Les usines à gaz prolifèrent décidément comme du chiendent, et elles influent nécessairement sur les délocalisations d'entreprises.
 
Avec la disparition de la taxe professionnelle se profilait d'une façon dramatique l'équilibre des finances des collectivités locales.
 
SUPPRESSION DES DEPENSES
 
Si les acteurs au sommet avaient supprimé des dépenses étatiques, avec, en premier lieu, les dépenses les concernant personnellement, ils auraient pu conseiller fortement, dans cette occurrence, aux dirigeants des collectivités locales de faire de même. Supprimer les dépenses, c'eût été d'abord supprimer les montants extravagants qui profitent à ces élus, et aux dirigeants de ces collectivités ; il aurait aussi fallu tailler dans le vif de leurs activités soit inutiles, soit faisant double ou triple emploi avec d'autres. Le sinistre méfait aurait pu ainsi se transformer en bienfait. L'exemple nécessaire ne venant pas du sommet, les collectivités locales ont été tout simplement conduites à trouver d'autres ressources, sans ralentir en rien leurs dépenses, à la grande joie des élus et de leurs bureaucratie.
 
Rappelons que ces collectivités locales, dont l'importance s'est considérablement accrue suite aux deux décentralisations, sont largement à l'origine de la paupérisation de la France.
 
Un point important est à signaler avant de conclure, ce point n'étant jamais mis en lumière. Il est parfaitement vain de parler de simple réduction des dépenses publiques, et de simple réduction de la fiscalité.
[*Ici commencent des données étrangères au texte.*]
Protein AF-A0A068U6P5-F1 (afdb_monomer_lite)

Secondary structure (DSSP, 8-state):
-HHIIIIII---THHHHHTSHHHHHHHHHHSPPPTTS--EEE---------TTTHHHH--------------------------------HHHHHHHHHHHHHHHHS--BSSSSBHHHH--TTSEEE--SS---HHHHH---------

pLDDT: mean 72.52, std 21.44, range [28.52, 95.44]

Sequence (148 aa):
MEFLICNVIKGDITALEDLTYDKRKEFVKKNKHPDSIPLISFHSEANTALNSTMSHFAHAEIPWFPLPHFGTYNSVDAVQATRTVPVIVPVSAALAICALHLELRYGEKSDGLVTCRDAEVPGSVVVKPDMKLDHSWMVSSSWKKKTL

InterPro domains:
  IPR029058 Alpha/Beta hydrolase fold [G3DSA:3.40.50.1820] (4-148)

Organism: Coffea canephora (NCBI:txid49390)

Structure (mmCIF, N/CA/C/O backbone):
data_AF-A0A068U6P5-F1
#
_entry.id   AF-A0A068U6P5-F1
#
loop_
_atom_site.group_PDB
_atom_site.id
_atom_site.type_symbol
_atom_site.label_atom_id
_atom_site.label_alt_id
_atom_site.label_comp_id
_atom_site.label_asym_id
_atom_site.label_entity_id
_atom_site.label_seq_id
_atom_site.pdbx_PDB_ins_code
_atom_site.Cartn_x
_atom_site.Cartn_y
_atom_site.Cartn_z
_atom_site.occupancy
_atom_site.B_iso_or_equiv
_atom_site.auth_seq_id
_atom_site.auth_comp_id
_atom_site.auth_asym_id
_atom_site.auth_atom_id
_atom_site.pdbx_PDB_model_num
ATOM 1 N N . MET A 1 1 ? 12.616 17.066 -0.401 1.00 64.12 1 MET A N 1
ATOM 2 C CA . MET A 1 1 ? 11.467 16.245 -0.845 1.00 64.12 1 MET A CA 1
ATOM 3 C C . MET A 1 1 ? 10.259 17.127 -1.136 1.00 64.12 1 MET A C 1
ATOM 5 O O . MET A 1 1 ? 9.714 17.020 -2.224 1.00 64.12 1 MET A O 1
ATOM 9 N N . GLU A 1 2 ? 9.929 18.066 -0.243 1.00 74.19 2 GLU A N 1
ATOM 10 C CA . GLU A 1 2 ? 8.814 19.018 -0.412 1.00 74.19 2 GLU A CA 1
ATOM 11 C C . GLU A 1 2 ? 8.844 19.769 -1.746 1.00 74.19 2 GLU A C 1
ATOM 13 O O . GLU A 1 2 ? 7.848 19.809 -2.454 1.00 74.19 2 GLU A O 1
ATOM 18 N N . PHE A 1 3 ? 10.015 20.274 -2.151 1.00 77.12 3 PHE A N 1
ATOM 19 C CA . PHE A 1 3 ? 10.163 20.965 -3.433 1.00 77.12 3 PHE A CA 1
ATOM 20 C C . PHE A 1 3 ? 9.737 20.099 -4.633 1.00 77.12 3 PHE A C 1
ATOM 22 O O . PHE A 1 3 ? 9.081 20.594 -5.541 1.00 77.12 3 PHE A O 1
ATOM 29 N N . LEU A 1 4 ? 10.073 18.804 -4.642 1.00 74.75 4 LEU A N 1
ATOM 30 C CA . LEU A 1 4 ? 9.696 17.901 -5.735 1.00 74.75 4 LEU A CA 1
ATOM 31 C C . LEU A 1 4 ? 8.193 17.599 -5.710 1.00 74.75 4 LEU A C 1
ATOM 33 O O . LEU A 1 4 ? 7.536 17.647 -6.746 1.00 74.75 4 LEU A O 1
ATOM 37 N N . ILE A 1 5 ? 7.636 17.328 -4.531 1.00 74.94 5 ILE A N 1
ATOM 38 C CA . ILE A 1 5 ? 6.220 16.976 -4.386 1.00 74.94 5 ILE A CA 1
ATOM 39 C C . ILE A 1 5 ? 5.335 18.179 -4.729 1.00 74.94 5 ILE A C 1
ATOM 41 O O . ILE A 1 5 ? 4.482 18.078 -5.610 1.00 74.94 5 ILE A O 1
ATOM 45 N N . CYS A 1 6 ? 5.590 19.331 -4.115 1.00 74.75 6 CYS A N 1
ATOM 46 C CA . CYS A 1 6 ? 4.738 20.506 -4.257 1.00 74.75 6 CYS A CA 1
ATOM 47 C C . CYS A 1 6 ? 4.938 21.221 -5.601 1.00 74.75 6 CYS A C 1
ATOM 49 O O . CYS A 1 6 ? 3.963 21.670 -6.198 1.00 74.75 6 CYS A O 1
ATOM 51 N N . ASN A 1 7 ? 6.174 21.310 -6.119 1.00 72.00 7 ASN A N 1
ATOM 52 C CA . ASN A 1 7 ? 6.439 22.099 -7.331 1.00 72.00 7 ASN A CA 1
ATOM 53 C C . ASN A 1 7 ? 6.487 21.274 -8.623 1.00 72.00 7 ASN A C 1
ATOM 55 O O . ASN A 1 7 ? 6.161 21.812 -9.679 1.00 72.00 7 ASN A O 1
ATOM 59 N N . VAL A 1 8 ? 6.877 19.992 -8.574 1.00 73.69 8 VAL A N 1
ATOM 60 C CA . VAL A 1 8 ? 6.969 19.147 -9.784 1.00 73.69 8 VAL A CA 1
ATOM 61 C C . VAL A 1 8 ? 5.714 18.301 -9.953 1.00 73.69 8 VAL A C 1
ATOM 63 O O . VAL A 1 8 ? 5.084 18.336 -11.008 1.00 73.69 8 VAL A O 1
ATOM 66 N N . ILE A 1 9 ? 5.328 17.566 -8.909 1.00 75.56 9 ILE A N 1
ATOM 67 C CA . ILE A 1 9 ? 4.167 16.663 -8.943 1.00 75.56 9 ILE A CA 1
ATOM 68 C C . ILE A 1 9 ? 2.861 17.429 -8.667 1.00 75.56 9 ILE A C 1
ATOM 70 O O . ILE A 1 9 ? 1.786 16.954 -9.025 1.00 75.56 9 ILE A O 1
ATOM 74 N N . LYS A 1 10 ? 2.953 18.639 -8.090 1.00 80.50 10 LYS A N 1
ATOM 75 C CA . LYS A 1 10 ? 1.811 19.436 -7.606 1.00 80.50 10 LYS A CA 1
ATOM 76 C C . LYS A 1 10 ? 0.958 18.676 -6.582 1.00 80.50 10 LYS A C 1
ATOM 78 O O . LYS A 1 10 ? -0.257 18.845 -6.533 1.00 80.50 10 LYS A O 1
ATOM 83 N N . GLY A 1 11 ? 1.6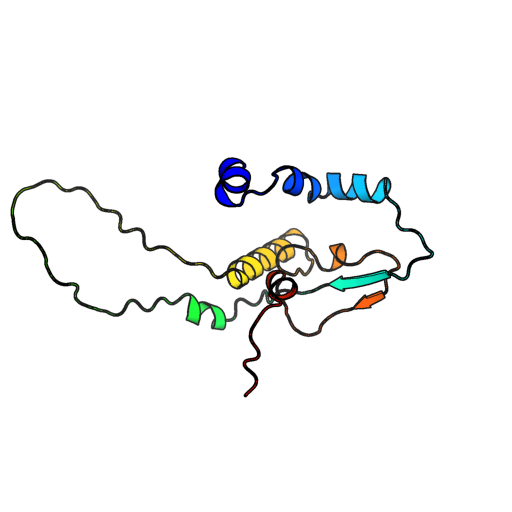00 17.807 -5.804 1.00 78.00 11 GLY A N 1
ATOM 84 C CA . GLY A 1 11 ? 0.974 17.061 -4.719 1.00 78.00 11 GLY A CA 1
ATOM 85 C C . GLY A 1 11 ? 1.009 17.833 -3.404 1.00 78.00 11 GLY A C 1
ATOM 86 O O . GLY A 1 11 ? 1.776 18.783 -3.247 1.00 78.00 11 GLY A O 1
ATOM 87 N N . ASP A 1 12 ? 0.199 17.385 -2.451 1.00 85.69 12 ASP A N 1
ATOM 88 C CA . ASP A 1 12 ? 0.243 17.863 -1.072 1.00 85.69 12 ASP A CA 1
ATOM 89 C C . ASP A 1 12 ? 1.201 16.985 -0.256 1.00 85.69 12 ASP A C 1
ATOM 91 O O . ASP A 1 12 ? 1.079 15.759 -0.246 1.00 85.69 12 ASP A O 1
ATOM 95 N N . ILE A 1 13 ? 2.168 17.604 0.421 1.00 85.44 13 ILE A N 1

Ces objectifs sont parfaitement impossibles à atteindre, dans l'état d'esprit des politiques au sommet, et cela s'inscrit dans les échecs successifs des projets de réforme de l'État. A supposer qu'après des palabres interminables, et des délais insupportables, il puisse y avoir un résultat, celui-ci serait minime. En outre, si l'on parle, dans les deux cas, de simple réduction, on laisse en place la souche, dont les rejets vénéneux repousseront très vite.
 
UNE FEUILLE DE ROUTE
 
Un pouvoir « Libérateur » finira bien par arriver un jour sous les décombres du désastre français. La feuille de route comporterait une direction impérative : suppression immédiate et complète de certains impôts particulièrement meurtriers, et de beaucoup de dépenses notablement idiotes. Les dépenses supprimées devront dépasser le montant des impôts supprimés, afin de conduire, avec d'autres éléments, à une régression de la dette.
 
La suppression totale des impôts signifie la disparition des déclarations, des réglementations, des bureaux, du personnel nécessaire et des contentieux. Celle des dépenses conduit aussi à la disparition de l'appareil d'État correspondant, avec en plus celle de l'effet négatif propre à une foule de dépenses inutiles.
 
Le public, à tous les niveaux de la société, ne pourra qu'applaudir, dès lors qu'il retrouvera très vite, grâce aux impôts supprimés et dans son niveau de vie, de l'argent dont il avait perdu le souvenir.